▶ _Instructions for the task_: Pull out of the data below the stretch of lines bounded by the one containing "ATOM 58 N N" and the one containing "ATOM 84 C C", both bounds included, unchanged.

▶ _Extracted material_:
+-------+
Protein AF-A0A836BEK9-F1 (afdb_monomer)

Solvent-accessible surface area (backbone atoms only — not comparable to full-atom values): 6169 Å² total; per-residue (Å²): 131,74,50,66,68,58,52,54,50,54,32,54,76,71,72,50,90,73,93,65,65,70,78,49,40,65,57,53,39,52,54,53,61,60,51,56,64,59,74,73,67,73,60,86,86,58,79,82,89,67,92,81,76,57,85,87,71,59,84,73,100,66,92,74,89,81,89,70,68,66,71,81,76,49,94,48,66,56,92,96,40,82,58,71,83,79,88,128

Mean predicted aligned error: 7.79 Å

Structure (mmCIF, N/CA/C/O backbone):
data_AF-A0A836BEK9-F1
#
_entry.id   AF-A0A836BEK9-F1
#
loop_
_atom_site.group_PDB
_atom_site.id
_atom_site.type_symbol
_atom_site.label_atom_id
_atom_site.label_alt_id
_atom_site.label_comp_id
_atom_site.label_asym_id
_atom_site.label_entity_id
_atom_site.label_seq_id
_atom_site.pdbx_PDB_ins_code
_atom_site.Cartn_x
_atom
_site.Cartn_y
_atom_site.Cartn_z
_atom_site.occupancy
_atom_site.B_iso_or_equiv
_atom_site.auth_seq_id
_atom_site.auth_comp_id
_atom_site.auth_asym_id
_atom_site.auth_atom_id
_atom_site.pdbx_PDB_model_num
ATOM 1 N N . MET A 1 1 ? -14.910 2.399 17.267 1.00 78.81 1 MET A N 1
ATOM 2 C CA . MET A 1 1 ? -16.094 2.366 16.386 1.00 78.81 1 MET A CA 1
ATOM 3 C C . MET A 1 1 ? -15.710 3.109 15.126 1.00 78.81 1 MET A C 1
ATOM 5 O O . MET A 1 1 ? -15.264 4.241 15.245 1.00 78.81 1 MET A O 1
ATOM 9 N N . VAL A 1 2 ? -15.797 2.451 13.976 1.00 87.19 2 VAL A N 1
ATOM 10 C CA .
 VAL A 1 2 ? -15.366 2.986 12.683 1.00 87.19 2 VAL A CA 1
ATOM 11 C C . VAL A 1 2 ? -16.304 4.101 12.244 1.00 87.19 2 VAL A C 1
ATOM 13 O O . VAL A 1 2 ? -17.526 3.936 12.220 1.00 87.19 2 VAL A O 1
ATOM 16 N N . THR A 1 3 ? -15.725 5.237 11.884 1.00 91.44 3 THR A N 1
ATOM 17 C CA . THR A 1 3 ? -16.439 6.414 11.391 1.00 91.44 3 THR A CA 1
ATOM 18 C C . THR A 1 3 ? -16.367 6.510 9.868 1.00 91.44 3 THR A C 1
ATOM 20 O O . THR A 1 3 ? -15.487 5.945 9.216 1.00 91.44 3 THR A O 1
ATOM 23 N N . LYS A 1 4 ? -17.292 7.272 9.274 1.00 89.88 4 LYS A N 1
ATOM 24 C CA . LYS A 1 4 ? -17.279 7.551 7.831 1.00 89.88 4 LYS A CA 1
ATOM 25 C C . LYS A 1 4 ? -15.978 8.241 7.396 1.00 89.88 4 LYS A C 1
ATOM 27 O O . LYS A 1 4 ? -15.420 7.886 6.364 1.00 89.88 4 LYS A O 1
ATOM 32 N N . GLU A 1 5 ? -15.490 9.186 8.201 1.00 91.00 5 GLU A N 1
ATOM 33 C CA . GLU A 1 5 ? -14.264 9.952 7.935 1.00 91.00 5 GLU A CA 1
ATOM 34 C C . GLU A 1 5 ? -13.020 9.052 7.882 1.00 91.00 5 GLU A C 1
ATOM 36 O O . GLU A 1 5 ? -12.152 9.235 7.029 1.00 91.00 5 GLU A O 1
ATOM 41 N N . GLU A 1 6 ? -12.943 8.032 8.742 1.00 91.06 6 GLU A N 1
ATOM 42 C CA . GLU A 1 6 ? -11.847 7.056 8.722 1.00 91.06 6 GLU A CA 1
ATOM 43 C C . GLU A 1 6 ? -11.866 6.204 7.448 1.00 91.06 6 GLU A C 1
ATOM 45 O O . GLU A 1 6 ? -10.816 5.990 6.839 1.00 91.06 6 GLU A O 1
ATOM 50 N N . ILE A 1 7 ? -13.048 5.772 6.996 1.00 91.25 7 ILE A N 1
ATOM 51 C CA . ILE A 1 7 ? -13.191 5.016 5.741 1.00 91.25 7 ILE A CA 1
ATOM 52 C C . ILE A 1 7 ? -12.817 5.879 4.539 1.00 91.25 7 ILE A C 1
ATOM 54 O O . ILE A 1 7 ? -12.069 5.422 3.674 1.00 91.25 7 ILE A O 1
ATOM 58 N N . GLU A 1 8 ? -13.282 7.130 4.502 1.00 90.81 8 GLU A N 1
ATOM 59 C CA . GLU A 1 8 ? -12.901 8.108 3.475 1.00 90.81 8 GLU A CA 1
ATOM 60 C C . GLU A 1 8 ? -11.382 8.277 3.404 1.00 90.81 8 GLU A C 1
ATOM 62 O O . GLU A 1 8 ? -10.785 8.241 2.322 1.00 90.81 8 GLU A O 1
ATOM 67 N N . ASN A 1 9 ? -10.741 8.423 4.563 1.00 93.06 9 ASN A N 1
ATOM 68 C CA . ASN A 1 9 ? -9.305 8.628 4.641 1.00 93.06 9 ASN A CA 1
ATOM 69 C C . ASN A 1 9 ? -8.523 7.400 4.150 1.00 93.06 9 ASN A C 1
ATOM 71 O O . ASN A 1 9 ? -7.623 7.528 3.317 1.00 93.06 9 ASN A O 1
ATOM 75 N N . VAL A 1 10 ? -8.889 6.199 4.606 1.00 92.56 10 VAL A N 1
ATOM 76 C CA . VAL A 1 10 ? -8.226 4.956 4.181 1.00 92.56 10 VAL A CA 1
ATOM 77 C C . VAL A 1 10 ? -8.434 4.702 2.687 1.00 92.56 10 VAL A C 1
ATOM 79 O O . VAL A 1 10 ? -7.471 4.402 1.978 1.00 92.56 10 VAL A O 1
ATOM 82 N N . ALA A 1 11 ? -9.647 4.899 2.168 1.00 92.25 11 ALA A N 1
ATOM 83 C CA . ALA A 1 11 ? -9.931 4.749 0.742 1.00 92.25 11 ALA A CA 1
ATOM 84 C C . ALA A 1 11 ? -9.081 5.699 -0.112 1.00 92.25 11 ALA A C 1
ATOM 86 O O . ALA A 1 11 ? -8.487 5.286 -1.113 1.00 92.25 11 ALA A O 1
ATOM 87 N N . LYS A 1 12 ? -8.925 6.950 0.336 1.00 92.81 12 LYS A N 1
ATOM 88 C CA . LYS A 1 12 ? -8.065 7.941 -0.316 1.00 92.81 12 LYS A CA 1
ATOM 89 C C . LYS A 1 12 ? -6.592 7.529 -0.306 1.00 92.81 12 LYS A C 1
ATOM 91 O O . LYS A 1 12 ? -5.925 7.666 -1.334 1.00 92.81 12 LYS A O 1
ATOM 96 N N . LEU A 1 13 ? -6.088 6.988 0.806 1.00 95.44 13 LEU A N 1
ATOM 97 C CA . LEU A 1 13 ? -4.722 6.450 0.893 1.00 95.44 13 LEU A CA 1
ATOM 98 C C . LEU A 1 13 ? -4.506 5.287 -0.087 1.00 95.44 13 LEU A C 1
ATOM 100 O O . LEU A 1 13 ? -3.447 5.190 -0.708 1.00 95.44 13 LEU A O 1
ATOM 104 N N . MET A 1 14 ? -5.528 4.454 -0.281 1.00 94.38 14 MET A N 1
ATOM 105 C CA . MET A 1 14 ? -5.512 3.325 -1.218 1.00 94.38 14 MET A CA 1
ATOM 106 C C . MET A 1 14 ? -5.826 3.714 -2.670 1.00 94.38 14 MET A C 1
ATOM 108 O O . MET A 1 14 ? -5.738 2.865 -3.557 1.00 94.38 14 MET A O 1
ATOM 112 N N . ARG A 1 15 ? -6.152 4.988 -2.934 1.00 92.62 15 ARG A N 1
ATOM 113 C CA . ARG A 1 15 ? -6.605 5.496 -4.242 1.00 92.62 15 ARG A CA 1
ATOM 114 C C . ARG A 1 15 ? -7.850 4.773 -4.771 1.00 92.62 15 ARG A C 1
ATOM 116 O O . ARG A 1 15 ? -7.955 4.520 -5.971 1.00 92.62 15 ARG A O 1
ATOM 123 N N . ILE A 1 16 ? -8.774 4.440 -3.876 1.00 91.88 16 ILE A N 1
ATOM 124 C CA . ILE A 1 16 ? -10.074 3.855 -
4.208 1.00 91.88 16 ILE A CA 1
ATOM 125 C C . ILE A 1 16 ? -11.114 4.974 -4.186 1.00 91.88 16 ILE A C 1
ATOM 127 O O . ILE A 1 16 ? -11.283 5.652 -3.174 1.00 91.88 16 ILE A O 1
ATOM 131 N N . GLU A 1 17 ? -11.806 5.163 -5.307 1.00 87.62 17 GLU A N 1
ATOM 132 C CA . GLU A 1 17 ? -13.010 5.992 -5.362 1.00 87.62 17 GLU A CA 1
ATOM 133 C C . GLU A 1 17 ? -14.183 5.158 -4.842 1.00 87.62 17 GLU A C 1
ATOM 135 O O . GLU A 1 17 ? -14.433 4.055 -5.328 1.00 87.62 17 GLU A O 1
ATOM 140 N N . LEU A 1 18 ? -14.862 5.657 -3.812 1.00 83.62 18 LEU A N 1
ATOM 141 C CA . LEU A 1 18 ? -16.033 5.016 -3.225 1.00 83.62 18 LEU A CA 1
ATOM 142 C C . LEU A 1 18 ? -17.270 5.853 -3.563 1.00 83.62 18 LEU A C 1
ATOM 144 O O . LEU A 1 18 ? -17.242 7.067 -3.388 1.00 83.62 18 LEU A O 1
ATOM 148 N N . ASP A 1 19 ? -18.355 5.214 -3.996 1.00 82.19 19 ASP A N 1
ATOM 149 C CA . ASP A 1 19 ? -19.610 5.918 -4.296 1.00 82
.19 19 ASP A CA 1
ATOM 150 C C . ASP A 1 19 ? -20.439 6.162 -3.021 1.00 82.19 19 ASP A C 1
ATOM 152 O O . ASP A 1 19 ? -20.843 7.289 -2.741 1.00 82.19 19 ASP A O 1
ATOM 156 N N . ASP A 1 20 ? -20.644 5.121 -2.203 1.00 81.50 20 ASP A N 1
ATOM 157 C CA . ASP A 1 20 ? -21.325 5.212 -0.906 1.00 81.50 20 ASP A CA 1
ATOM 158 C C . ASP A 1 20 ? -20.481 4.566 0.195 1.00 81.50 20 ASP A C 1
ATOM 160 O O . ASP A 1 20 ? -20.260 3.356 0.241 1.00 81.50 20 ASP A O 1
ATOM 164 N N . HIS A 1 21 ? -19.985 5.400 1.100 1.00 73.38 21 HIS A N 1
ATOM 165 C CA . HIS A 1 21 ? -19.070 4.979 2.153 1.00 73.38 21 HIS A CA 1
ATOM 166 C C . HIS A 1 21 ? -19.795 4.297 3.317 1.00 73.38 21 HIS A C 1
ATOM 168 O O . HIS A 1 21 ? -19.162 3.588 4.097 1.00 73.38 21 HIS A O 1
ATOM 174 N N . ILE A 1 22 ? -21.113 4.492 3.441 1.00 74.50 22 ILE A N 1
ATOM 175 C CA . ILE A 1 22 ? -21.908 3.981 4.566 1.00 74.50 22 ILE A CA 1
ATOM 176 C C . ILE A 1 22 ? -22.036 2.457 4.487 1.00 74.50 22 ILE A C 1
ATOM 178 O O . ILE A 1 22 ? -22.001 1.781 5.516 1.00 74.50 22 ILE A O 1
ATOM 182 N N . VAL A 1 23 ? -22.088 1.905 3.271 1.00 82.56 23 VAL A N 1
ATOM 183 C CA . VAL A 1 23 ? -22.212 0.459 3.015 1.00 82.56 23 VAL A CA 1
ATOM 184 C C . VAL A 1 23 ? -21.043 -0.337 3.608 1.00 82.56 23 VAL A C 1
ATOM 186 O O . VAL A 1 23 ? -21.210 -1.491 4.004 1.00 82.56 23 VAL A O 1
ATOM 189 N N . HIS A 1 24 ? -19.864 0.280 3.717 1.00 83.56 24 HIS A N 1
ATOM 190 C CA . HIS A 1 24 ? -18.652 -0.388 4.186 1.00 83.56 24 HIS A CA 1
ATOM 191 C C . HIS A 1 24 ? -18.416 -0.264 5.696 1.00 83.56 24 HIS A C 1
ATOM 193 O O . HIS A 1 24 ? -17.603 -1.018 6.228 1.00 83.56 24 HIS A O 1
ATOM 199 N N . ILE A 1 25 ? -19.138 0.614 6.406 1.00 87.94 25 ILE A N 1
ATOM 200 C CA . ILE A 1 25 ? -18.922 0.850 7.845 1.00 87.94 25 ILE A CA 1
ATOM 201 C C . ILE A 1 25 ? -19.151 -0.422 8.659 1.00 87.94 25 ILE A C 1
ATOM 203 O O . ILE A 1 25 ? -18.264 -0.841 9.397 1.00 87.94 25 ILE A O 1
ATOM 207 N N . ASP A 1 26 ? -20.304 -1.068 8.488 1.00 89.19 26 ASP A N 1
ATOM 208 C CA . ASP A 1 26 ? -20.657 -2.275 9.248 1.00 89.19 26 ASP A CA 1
+-------+
▶ _Result of the task_:
ATOM 58 N N . GLU A 1 8 ? -13.282 7.130 4.502 1.00 90.81 8 GLU A N 1
ATOM 59 C CA . GLU A 1 8 ? -12.901 8.108 3.475 1.00 90.81 8 GLU A CA 1
ATOM 60 C C . GLU A 1 8 ? -11.382 8.277 3.404 1.00 90.81 8 GLU A C 1
ATOM 62 O O . GLU A 1 8 ? -10.785 8.241 2.322 1.00 90.81 8 GLU A O 1
ATOM 67 N N . ASN A 1 9 ? -10.741 8.423 4.563 1.00 93.06 9 ASN A N 1
ATOM 68 C CA . ASN A 1 9 ? -9.305 8.628 4.641 1.00 93.06 9 ASN A CA 1
ATOM 69 C C . ASN A 1 9 ? -8.523 7.400 4.150 1.00 93.06 9 ASN A C 1
ATOM 71 O O . ASN A 1 9 ? -7.623 7.528 3.317 1.00 93.06 9 ASN A O 1
ATOM 75 N N . VAL A 1 10 ? -8.889 6.199 4.606 1.00 92.56 10 VAL A N 1
ATOM 76 C CA . VAL A 1 10 ? -8.226 4.956 4.181 1.00 92.56 10 VAL A CA 1
ATOM 77 C C . VAL A 1 10 ? -8.434 4.702 2.687 1.00 92.56 10 VAL A C 1
ATOM 79 O O . VAL A 1 10 ? -7.471 4.402 1.978 1.00 92.56 10 VAL A O 1
ATOM 82 N N . ALA A 1 11 ? -9.647 4.899 2.168 1.00 92.25 11 ALA A N 1
ATOM 83 C CA . ALA A 1 11 ? -9.931 4.749 0.742 1.00 92.25 11 ALA A CA 1
ATOM 84 C C . ALA A 1 11 ? -9.081 5.699 -0.112 1.00 92.25 11 ALA A C 1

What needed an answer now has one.